The entire adult (>20 years of age) population of Kosrae underwent a clinical evaluation that included a questionnaire that noted the participants' sex, family data including listing of biological parents, siblings, and children, smoking status, village of residence, age and health status. The medical evaluation included: anthropometric measures (weight, height, waist, hip), serum chemistries (leptin, fasting blood sugar (FBS), insulin, total cholesterol (TC), triglycerides (TG), and apolipoproteins B and A-I (apo B and apo A-I) and blood pressure (BP) measurements.

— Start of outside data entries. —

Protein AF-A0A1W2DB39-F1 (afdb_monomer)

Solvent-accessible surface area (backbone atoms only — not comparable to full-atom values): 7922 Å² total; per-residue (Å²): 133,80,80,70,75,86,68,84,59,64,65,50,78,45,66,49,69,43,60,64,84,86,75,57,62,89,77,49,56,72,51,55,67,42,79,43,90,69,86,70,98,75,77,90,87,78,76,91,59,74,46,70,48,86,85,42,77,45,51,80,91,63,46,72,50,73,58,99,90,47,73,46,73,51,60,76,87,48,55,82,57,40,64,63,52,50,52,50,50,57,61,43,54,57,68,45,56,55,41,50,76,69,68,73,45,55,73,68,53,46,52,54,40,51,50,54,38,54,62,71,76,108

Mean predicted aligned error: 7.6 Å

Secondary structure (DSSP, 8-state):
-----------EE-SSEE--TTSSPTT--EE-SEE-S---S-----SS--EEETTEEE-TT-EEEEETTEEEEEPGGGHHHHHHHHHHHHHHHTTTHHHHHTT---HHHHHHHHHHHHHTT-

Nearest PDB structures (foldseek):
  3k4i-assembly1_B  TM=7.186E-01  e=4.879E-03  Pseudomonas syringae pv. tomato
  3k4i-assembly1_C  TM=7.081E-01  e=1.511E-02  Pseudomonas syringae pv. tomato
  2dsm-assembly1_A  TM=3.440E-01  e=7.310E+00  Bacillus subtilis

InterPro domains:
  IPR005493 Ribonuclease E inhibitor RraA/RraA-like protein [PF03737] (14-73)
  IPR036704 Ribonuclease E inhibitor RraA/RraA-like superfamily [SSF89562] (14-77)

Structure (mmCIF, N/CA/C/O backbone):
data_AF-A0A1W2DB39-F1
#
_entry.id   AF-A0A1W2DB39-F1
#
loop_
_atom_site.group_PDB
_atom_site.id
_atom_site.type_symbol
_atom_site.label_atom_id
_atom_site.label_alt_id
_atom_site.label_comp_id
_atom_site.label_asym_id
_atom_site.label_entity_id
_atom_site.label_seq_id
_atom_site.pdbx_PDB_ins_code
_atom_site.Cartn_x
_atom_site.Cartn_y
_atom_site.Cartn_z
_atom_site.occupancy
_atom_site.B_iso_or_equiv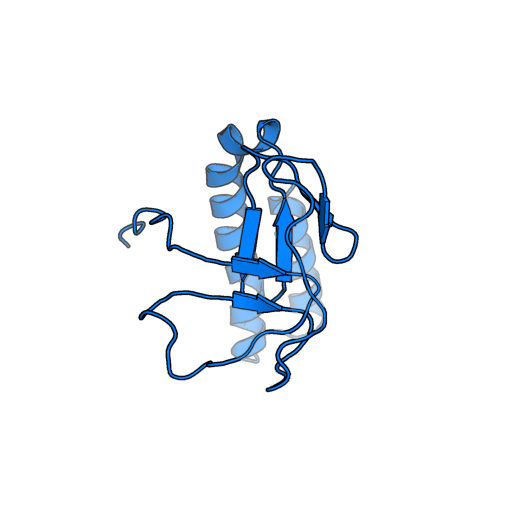
_atom_site.auth_seq_id
_atom_site.auth_comp_id
_atom_site.auth_asym_id
_atom_site.auth_atom_id
_atom_site.pdbx_PDB_model_num
ATOM 1 N N . MET A 1 1 ? 3.695 18.252 -16.732 1.00 35.41 1 MET A N 1
ATOM 2 C CA . MET A 1 1 ? 3.202 17.097 -15.960 1.00 35.41 1 MET A CA 1
ATOM 3 C C . MET A 1 1 ? 3.149 17.532 -14.507 1.00 35.41 1 MET A C 1
ATOM 5 O O . MET A 1 1 ? 4.174 17.596 -13.844 1.00 35.41 1 MET A O 1
ATOM 9 N N . THR A 1 2 ? 1.999 18.040 -14.079 1.00 26.38 2 THR A N 1
ATOM 10 C CA . THR A 1 2 ? 1.805 18.595 -12.738 1.00 26.38 2 THR A CA 1
ATOM 11 C C . THR A 1 2 ? 1.827 17.429 -11.761 1.00 26.38 2 THR A C 1
ATOM 13 O O . THR A 1 2 ? 0.973 16.551 -11.857 1.00 26.38 2 THR A O 1
ATOM 16 N N . LEU A 1 3 ? 2.811 17.386 -10.861 1.00 31.20 3 LEU A N 1
ATOM 17 C CA . LEU A 1 3 ? 2.738 16.519 -9.691 1.00 31.20 3 LEU A CA 1
ATOM 18 C C . LEU A 1 3 ? 1.482 16.955 -8.935 1.00 31.20 3 LEU A C 1
ATOM 20 O O . LEU A 1 3 ? 1.451 18.038 -8.350 1.00 31.20 3 LEU A O 1
ATOM 24 N N . SER A 1 4 ? 0.411 16.166 -9.050 1.00 30.66 4 SER A N 1
ATOM 25 C CA . SER A 1 4 ? -0.752 16.332 -8.190 1.00 30.66 4 SER A CA 1
ATOM 26 C C . SER A 1 4 ? -0.227 16.301 -6.758 1.00 30.66 4 SER A C 1
ATOM 28 O O . SER A 1 4 ? 0.588 15.421 -6.457 1.00 30.66 4 SER A O 1
ATOM 30 N N . PRO A 1 5 ? -0.632 17.231 -5.874 1.00 36.66 5 PRO A N 1
ATOM 31 C CA . PRO A 1 5 ? -0.315 17.080 -4.466 1.00 36.66 5 PRO A CA 1
ATOM 32 C C . PRO A 1 5 ? -0.752 15.671 -4.065 1.00 36.66 5 PRO A C 1
ATOM 34 O O . PRO A 1 5 ? -1.809 15.207 -4.508 1.00 36.66 5 PRO A O 1
ATOM 37 N N . VAL A 1 6 ? 0.083 14.972 -3.296 1.00 44.44 6 VAL A N 1
ATOM 38 C CA . VAL A 1 6 ? -0.325 13.768 -2.570 1.00 44.44 6 VAL A CA 1
ATOM 39 C C . VAL A 1 6 ? -1.415 14.240 -1.615 1.00 44.44 6 VAL A C 1
ATOM 41 O O . VAL A 1 6 ? -1.162 14.678 -0.495 1.00 44.44 6 VAL A O 1
ATOM 44 N N . ILE A 1 7 ? -2.640 14.312 -2.130 1.00 40.75 7 ILE A N 1
ATOM 45 C CA . ILE A 1 7 ? -3.831 14.568 -1.350 1.00 40.75 7 ILE A CA 1
ATOM 46 C C . ILE A 1 7 ? -3.890 13.365 -0.428 1.00 40.75 7 ILE A C 1
ATOM 48 O O . ILE A 1 7 ? -3.939 12.230 -0.897 1.00 40.75 7 ILE A O 1
ATOM 52 N N . ARG A 1 8 ? -3.848 13.626 0.877 1.00 53.25 8 ARG A N 1
ATOM 53 C CA . ARG A 1 8 ? -4.290 12.689 1.903 1.00 53.25 8 ARG A CA 1
ATOM 54 C C . ARG A 1 8 ? -5.754 12.371 1.601 1.00 53.25 8 ARG A C 1
ATOM 56 O O . ARG A 1 8 ? -6.651 13.034 2.118 1.00 53.25 8 ARG A O 1
ATOM 63 N N . ALA A 1 9 ? -5.987 11.455 0.668 1.00 58.12 9 ALA A N 1
ATOM 64 C CA . ALA A 1 9 ? -7.306 10.926 0.423 1.00 58.12 9 ALA A CA 1
ATOM 65 C C . ALA A 1 9 ? -7.680 10.157 1.693 1.00 58.12 9 ALA A C 1
ATOM 67 O O . ALA A 1 9 ? -6.843 9.429 2.231 1.00 58.12 9 ALA A O 1
ATOM 68 N N . PRO A 1 10 ? -8.873 10.385 2.250 1.00 68.62 10 PRO A N 1
ATOM 69 C CA . PRO A 1 10 ? -9.338 9.553 3.340 1.00 68.62 10 PRO A CA 1
ATOM 70 C C . PRO A 1 10 ? -9.423 8.112 2.813 1.00 68.62 10 PRO A C 1
ATOM 72 O O . PRO A 1 10 ? -10.058 7.862 1.794 1.00 68.62 10 PRO A O 1
ATOM 75 N N . GLU A 1 11 ? -8.730 7.194 3.475 1.00 85.06 11 GLU A N 1
ATOM 76 C CA . GLU A 1 11 ? -8.633 5.782 3.102 1.00 85.06 11 GLU A CA 1
ATOM 77 C C . GLU A 1 11 ? -8.730 4.909 4.353 1.00 85.06 11 GLU A C 1
ATOM 79 O O . GLU A 1 11 ? -8.538 5.391 5.476 1.00 85.06 11 GLU A O 1
ATOM 84 N N . ALA A 1 12 ? -9.033 3.626 4.167 1.00 91.69 12 ALA A N 1
ATOM 85 C CA . ALA A 1 12 ? -9.051 2.657 5.254 1.00 91.69 12 ALA A CA 1
ATOM 86 C C . ALA A 1 12 ? -8.316 1.373 4.876 1.00 91.69 12 ALA A C 1
ATOM 88 O O . ALA A 1 12 ? -8.427 0.864 3.761 1.00 91.69 12 ALA A O 1
ATOM 89 N N . GLN A 1 13 ? -7.621 0.804 5.856 1.00 93.25 13 GLN A N 1
ATOM 90 C CA . GLN A 1 13 ? -7.027 -0.515 5.749 1.00 93.25 13 GLN A CA 1
ATOM 91 C C . GLN A 1 13 ? -7.474 -1.376 6.926 1.00 93.25 13 GLN A C 1
ATOM 93 O O . GLN A 1 13 ? -7.499 -0.922 8.069 1.00 93.25 13 GLN A O 1
ATOM 98 N N . THR A 1 14 ? -7.830 -2.625 6.647 1.00 93.19 14 THR A N 1
ATOM 99 C CA . THR A 1 14 ? -8.242 -3.590 7.663 1.00 93.19 14 THR A CA 1
ATOM 100 C C . THR A 1 14 ? -7.838 -5.000 7.257 1.00 93.19 14 THR A C 1
ATOM 102 O O . THR A 1 14 ? -7.859 -5.353 6.081 1.00 93.19 14 THR A O 1
ATOM 105 N N . ASN A 1 15 ? -7.491 -5.833 8.234 1.00 94.69 15 ASN A N 1
ATOM 106 C CA . ASN A 1 15 ? -7.365 -7.278 8.041 1.00 94.69 15 ASN A CA 1
ATOM 107 C C . ASN A 1 15 ? -8.692 -8.027 8.258 1.00 94.69 15 ASN A C 1
ATOM 109 O O . ASN A 1 15 ? -8.723 -9.254 8.222 1.00 94.69 15 ASN A O 1
ATOM 113 N N . GLY A 1 16 ? -9.784 -7.291 8.479 1.00 93.06 16 GLY A N 1
ATOM 114 C CA . GLY A 1 16 ? -11.143 -7.810 8.544 1.00 93.06 16 GLY A CA 1
ATOM 115 C C . GLY A 1 16 ? -11.899 -7.709 7.218 1.00 93.06 16 GLY A C 1
ATOM 116 O O . GLY A 1 16 ? -11.320 -7.549 6.144 1.00 93.06 16 GLY A O 1
ATOM 117 N N . ILE A 1 17 ? -13.222 -7.796 7.324 1.00 92.50 17 ILE A N 1
ATOM 118 C CA . ILE A 1 17 ? -14.179 -7.688 6.216 1.00 92.50 17 ILE A CA 1
ATOM 119 C C . ILE A 1 17 ? -14.795 -6.289 6.144 1.00 92.50 17 ILE A C 1
ATOM 121 O O . ILE A 1 17 ? -14.853 -5.578 7.149 1.00 92.50 17 ILE A O 1
ATOM 125 N N . VAL A 1 18 ? -15.283 -5.911 4.964 1.00 92.81 18 VAL A N 1
ATOM 126 C CA . VAL A 1 18 ? -15.991 -4.643 4.727 1.00 92.81 18 VAL A CA 1
ATOM 127 C C . VAL A 1 18 ? -17.330 -4.871 4.028 1.00 92.81 18 VAL A C 1
ATOM 129 O O . VAL A 1 18 ? -17.523 -5.878 3.347 1.00 92.81 18 VAL A O 1
ATOM 132 N N . ARG A 1 19 ? -18.258 -3.927 4.204 1.00 92.50 19 ARG A N 1
ATOM 133 C CA . ARG A 1 19 ? -19.613 -3.942 3.631 1.00 92.50 19 ARG A CA 1
ATOM 134 C C . ARG A 1 19 ? -19.997 -2.558 3.109 1.00 92.50 19 ARG A C 1
ATOM 136 O O . ARG A 1 19 ? -19.197 -1.633 3.196 1.00 92.50 19 ARG A O 1
ATOM 143 N N . ASP A 1 20 ? -21.214 -2.440 2.581 1.00 91.44 20 ASP A N 1
ATOM 144 C CA . ASP A 1 20 ? -21.807 -1.177 2.117 1.00 91.44 20 ASP A CA 1
ATOM 145 C C . ASP A 1 20 ? -20.953 -0.469 1.043 1.00 91.44 20 ASP A C 1
ATOM 147 O O . ASP A 1 20 ? -20.793 0.747 1.038 1.00 91.44 20 ASP A O 1
ATOM 151 N N . MET A 1 21 ? -20.404 -1.242 0.095 1.00 88.69 21 MET A N 1
ATOM 152 C CA . MET A 1 21 ? -19.509 -0.738 -0.963 1.00 88.69 21 MET A CA 1
ATOM 153 C C . MET A 1 21 ? -20.148 0.331 -1.867 1.00 88.69 21 MET A C 1
ATOM 155 O O . MET A 1 21 ? -19.435 1.047 -2.563 1.00 88.69 21 MET A O 1
ATOM 159 N N . THR A 1 22 ? -21.480 0.424 -1.879 1.00 88.62 22 THR A N 1
ATOM 160 C CA . THR A 1 22 ? -22.242 1.445 -2.614 1.00 88.62 22 THR A CA 1
ATOM 161 C C . THR A 1 22 ? -22.401 2.754 -1.850 1.00 88.62 22 THR A C 1
ATOM 163 O O . THR A 1 22 ? -22.751 3.758 -2.460 1.00 88.62 22 THR A O 1
ATOM 166 N N . ASP A 1 23 ? -22.140 2.744 -0.542 1.00 91.44 23 ASP A N 1
ATOM 167 C CA . ASP A 1 23 ? -22.402 3.865 0.366 1.00 91.44 23 ASP A CA 1
ATOM 168 C C . ASP A 1 23 ? -21.093 4.542 0.813 1.00 91.44 23 ASP A C 1
ATOM 170 O O . ASP A 1 23 ? -21.086 5.424 1.675 1.00 91.44 23 ASP A O 1
ATOM 174 N N . LEU A 1 24 ? -19.966 4.132 0.223 1.00 88.12 24 LEU A N 1
ATOM 175 C CA . LEU A 1 24 ? -18.664 4.740 0.455 1.00 88.12 24 LEU A CA 1
ATOM 176 C C . LEU A 1 24 ? -18.602 6.141 -0.170 1.00 88.12 24 LEU A C 1
ATOM 178 O O . LEU A 1 24 ? -19.106 6.343 -1.277 1.00 88.12 24 LEU A O 1
ATOM 182 N N . PRO A 1 25 ? -17.938 7.110 0.488 1.00 88.56 25 PRO A N 1
ATOM 183 C CA . PRO A 1 25 ? -17.662 8.397 -0.130 1.00 88.56 25 PRO A CA 1
ATOM 184 C C . PRO A 1 25 ? -16.869 8.236 -1.429 1.00 88.56 25 PRO A C 1
ATOM 186 O O . PRO A 1 25 ? -16.008 7.356 -1.549 1.00 88.56 25 PRO A O 1
ATOM 189 N N . ASP A 1 26 ? -17.092 9.147 -2.375 1.00 84.94 26 ASP A N 1
ATOM 190 C CA . ASP A 1 26 ? -16.281 9.216 -3.586 1.00 84.94 26 ASP A CA 1
ATOM 191 C C . ASP A 1 26 ? -14.790 9.295 -3.229 1.00 84.94 26 ASP A C 1
ATOM 193 O O . ASP A 1 26 ? -14.364 10.135 -2.433 1.00 84.94 26 ASP A O 1
ATOM 197 N N . ARG A 1 27 ? -13.983 8.441 -3.872 1.00 84.50 27 ARG A N 1
ATOM 198 C CA . ARG A 1 27 ? -12.521 8.370 -3.689 1.00 84.50 27 ARG A CA 1
ATOM 199 C C . ARG A 1 27 ? -12.080 8.004 -2.263 1.00 84.50 27 ARG A C 1
ATOM 201 O O . ARG A 1 27 ? -11.032 8.473 -1.827 1.00 84.50 27 ARG A O 1
ATOM 208 N N . PHE A 1 28 ? -12.834 7.142 -1.579 1.00 87.69 28 PHE A N 1
ATOM 209 C CA . PHE A 1 28 ? -12.417 6.503 -0.328 1.00 87.69 28 PHE A CA 1
ATOM 210 C C . PHE A 1 28 ? -11.946 5.060 -0.596 1.00 87.69 28 PHE A C 1
ATOM 212 O O . PHE A 1 28 ? -12.761 4.133 -0.559 1.00 87.69 28 PHE A O 1
ATOM 219 N N . PRO A 1 29 ? -10.666 4.833 -0.952 1.00 88.75 29 PRO A N 1
ATOM 220 C CA . PRO A 1 29 ? -10.175 3.484 -1.191 1.00 88.75 29 PRO A CA 1
ATOM 221 C C . PRO A 1 29 ? -10.130 2.688 0.116 1.00 88.75 29 PRO A C 1
ATOM 223 O O . PRO A 1 29 ? -9.798 3.214 1.182 1.00 88.75 29 PRO A O 1
ATOM 226 N N . ILE A 1 30 ? -10.459 1.399 0.015 1.00 92.06 30 ILE A N 1
ATOM 227 C CA . ILE A 1 30 ? -10.397 0.464 1.135 1.00 92.06 30 ILE A CA 1
ATOM 228 C C . ILE A 1 30 ? -9.635 -0.788 0.722 1.00 92.06 30 ILE A C 1
ATOM 230 O O . ILE A 1 30 ? -9.984 -1.430 -0.269 1.00 92.06 30 ILE A O 1
ATOM 234 N N . LEU A 1 31 ? -8.632 -1.159 1.516 1.00 93.00 31 LEU A N 1
ATOM 235 C CA . LEU A 1 31 ? -7.978 -2.463 1.445 1.00 93.00 31 LEU A CA 1
ATOM 236 C C . LEU A 1 31 ? -8.442 -3.324 2.622 1.00 93.00 31 LEU A C 1
ATOM 238 O O . LEU A 1 31 ? -8.239 -2.967 3.784 1.00 93.00 31 LEU A O 1
ATOM 242 N N . ALA A 1 32 ? -9.076 -4.453 2.314 1.00 94.19 32 ALA A N 1
ATOM 243 C CA . ALA A 1 32 ? -9.693 -5.351 3.285 1.00 94.19 32 ALA A CA 1
ATOM 244 C C . ALA A 1 32 ? -9.380 -6.819 2.974 1.00 94.19 32 ALA A C 1
ATOM 246 O O . ALA 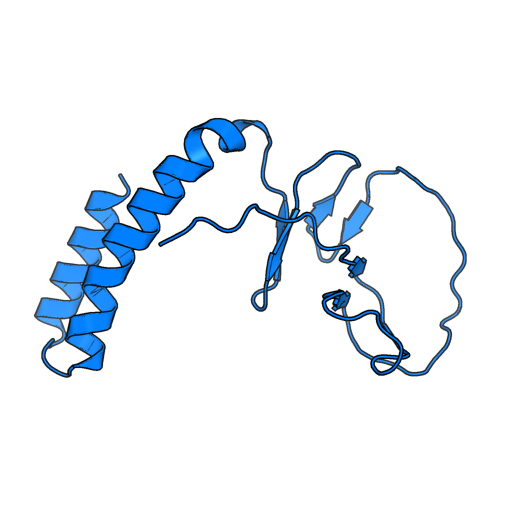A 1 32 ? -9.042 -7.162 1.843 1.00 94.19 32 ALA A O 1
ATOM 247 N N . GLY A 1 33 ? -9.554 -7.698 3.962 1.00 93.50 33 GLY A N 1
ATOM 248 C CA . GLY A 1 33 ? -9.437 -9.151 3.781 1.00 93.50 33 GLY A CA 1
ATOM 249 C C . GLY A 1 33 ? -10.577 -9.781 2.998 1.00 93.50 33 GLY A C 1
ATOM 250 O O . GLY A 1 33 ? -10.443 -10.898 2.508 1.00 93.50 33 GLY A O 1
ATOM 251 N N . GLY A 1 34 ? -11.690 -9.069 2.857 1.00 93.25 34 GLY A N 1
ATOM 252 C CA . GLY A 1 34 ? -12.809 -9.509 2.045 1.00 93.25 34 GLY A CA 1
ATOM 253 C C . GLY A 1 34 ? -13.990 -8.555 2.116 1.00 93.25 34 GLY A C 1
ATOM 254 O O . GLY A 1 34 ? -14.000 -7.600 2.893 1.00 93.25 34 GLY A O 1
ATOM 255 N N . ILE A 1 35 ? -14.994 -8.852 1.299 1.00 94.00 35 ILE A N 1
ATOM 256 C CA . ILE A 1 35 ? -16.295 -8.188 1.316 1.00 94.00 35 ILE A CA 1
ATOM 257 C C . ILE A 1 35 ? -17.302 -9.194 1.861 1.00 94.00 35 ILE A C 1
ATOM 259 O O . ILE A 1 35 ? -17.395 -10.304 1.339 1.00 94.00 35 ILE A O 1
ATOM 263 N N . ASP A 1 36 ? -18.050 -8.816 2.892 1.00 91.69 36 ASP A N 1
ATOM 264 C CA . ASP A 1 36 ? -19.061 -9.681 3.501 1.00 91.69 36 ASP A CA 1
ATOM 265 C C . ASP A 1 36 ? -20.194 -8.822 4.096 1.00 91.69 36 ASP A C 1
ATOM 267 O O . ASP A 1 36 ? -19.911 -7.815 4.743 1.00 91.69 36 ASP A O 1
ATOM 271 N N . PRO A 1 37 ? -21.479 -9.164 3.874 1.00 90.31 37 PRO A N 1
ATOM 272 C CA . PRO A 1 37 ? -22.613 -8.360 4.339 1.00 90.31 37 PRO A CA 1
ATOM 273 C C . PRO A 1 37 ? -22.885 -8.475 5.851 1.00 90.31 37 PRO A C 1
ATOM 275 O O . PRO A 1 37 ? -23.749 -7.769 6.375 1.00 90.31 37 PRO A O 1
ATOM 278 N N . SER A 1 38 ? -22.208 -9.382 6.559 1.00 84.25 38 SER A N 1
ATOM 279 C CA . SER A 1 38 ? -22.352 -9.584 7.998 1.00 84.25 38 SER A CA 1
ATOM 280 C C . SER A 1 38 ? -21.866 -8.374 8.790 1.00 84.25 38 SER A C 1
ATOM 282 O O . SER A 1 38 ? -20.951 -7.651 8.405 1.00 84.25 38 SER A O 1
ATOM 284 N N . HIS A 1 39 ? -22.454 -8.185 9.969 1.00 75.94 39 HIS A N 1
ATOM 285 C CA . HIS A 1 39 ? -22.038 -7.132 10.893 1.00 75.94 39 HIS A CA 1
ATOM 286 C C . HIS A 1 39 ? -20.774 -7.505 11.679 1.00 75.94 39 HIS A C 1
ATOM 288 O O . HIS A 1 39 ? -20.172 -6.634 12.303 1.00 75.94 39 HIS A O 1
ATOM 294 N N . GLY A 1 40 ? -20.372 -8.784 11.653 1.00 75.31 40 GLY A N 1
ATOM 295 C CA . GLY A 1 40 ? -19.339 -9.320 12.536 1.00 75.31 40 GLY A CA 1
ATOM 296 C C . GLY A 1 40 ? -19.714 -9.187 14.020 1.00 75.31 40 GLY A C 1
ATOM 297 O O . GLY A 1 40 ? -20.559 -8.389 14.416 1.00 75.31 40 GLY A O 1
ATOM 298 N N . PHE A 1 41 ? -19.092 -9.982 14.886 1.00 85.75 41 PHE A N 1
ATOM 299 C CA . PHE A 1 41 ? 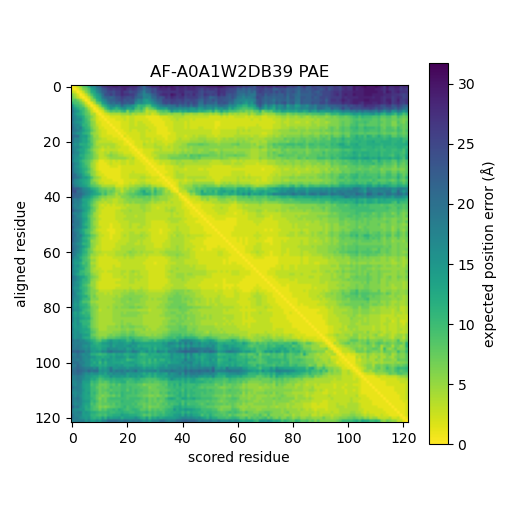-19.140 -9.720 16.326 1.00 85.75 41 PHE A CA 1
ATOM 300 C C . PHE A 1 41 ? -17.898 -8.908 16.694 1.00 85.75 41 PHE A C 1
ATOM 302 O O . PHE A 1 41 ? -16.871 -9.467 17.077 1.00 85.75 41 PHE A O 1
ATOM 309 N N . VAL A 1 42 ? -17.969 -7.593 16.472 1.00 86.25 42 VAL A N 1
ATOM 310 C CA . VAL A 1 42 ? -16.847 -6.662 16.653 1.00 86.25 42 VAL A CA 1
ATOM 311 C C . VAL A 1 42 ? -17.164 -5.620 17.721 1.00 86.25 42 VAL A C 1
ATOM 313 O O . VAL A 1 42 ? -18.286 -5.130 17.828 1.00 86.25 42 VAL A O 1
ATOM 316 N N . HIS A 1 43 ? -16.155 -5.242 18.497 1.00 91.50 43 HIS A N 1
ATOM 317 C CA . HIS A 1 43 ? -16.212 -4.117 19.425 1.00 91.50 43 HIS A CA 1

Obesity (BMI >/=35) was found in 24%, diabetes (FBS >/=126 or 2-hour oral glucose tolerance test >/=200) in 12%, hypertension (SBP >/=140 or DBP >/=90) in 17%, and dyslipidemia (TC >/=240 or TG >/=200 or apo B >/=120 or apo A-I </=88) in 20% of the population. Significant covariate effects after multivariate analysis were as follows: sex affected the frequency of all four disorders, parity affected the frequency of dyslipidemia, smoking affected the frequency of obesity and diabetes, village of residence affected the frequency of obesity, hypertension, and dyslipidemia, and age affected the frequency of all four disorders. Factor analysis identified four independent factors that explained 73% of the total variance of the entire data set: factor 1 (weight, waist, leptin, insulin, and TG), factor 2 (TC, TG, apo B, apo A-I, and insulin), factor 3 (systolic and diastolic BP, FBS, waist and weight), and factor 4 (apo A-I, TG, leptin, and weight).
This population-based study on the Island of Kosrae suggests that syndrome X is a composite of 4 independent factors: obesity with diabetes and hypertriglyceridemia, combined hyperlipidemia with diabetes, hypertension with obesity and diabetes, and increased HDL-low TG with thinness and high leptin. Further studies to identify the genetic components of these factors as well as the individual traits are under way.
肥胖、II型糖尿病、高血压和血脂异常是全球发病和死亡的主要原因。尽管这些疾病常聚集于个体和家庭中,统称为X综合征,但这种聚集的基础尚不清楚。为进一步了解X综合征的发病机制,在密克罗尼西亚联邦的科斯雷太平洋岛屿上进行了一项全面的流行病学研究。
科斯雷岛所有成年(>20岁)人群接受了临床评估,包括一份问卷,记录参与者的性别、家庭数据(包括亲生父母、兄弟姐妹和子女的情况)、吸烟状况、居住村庄、年龄和健康状况。医学评估包括:人体测量指标(体重、身高、腰围、臀围)、血清化学指标(瘦素、空腹血糖(FBS)、胰岛素、总胆固醇(TC)、甘油三酯(TG)以及载脂蛋白B和A-I(apo B和apo A-I))和血压(BP)测量。
该人群中肥胖(BMI≥35)的发生率为24%,糖尿病(FBS≥126或口服葡萄糖耐量试验2小时≥200)为12%,高血压(收缩压≥140或舒张压≥90)为17%,血脂异常(TC≥240或TG≥200或apo B≥120或apo A-I≤88)为20%。多变量分析后的显著协变量效应如下:性别影响所有四种疾病的发生率,产次影响血脂异常的发生率,吸烟影响肥胖和糖尿病的发生率,居住村庄影响肥胖、高血压和血脂异常的发生率,年龄影响所有四种疾病的发生率。因子分析确定了四个独立因子,解释了整个数据集总方差的73%:因子1(体重、腰围、瘦素、胰岛素和TG),因子2(TC、TG、apo B、apo A-I和胰岛素),因子3(收缩压和舒张压、FBS、腰围和体重),因子4(apo A-I、TG、瘦素和体重)。
这项基于科斯雷岛人群的研究表明,X综合征是由4个独立因子组成的:肥胖合并糖尿病和高甘油三酯血症、混合性高脂血症合并糖尿病、高血压合并肥胖和糖尿病、HDL升高-低TG合并消瘦和高瘦素。目前正在进行进一步研究以确定这些因子的遗传成分以及个体特征。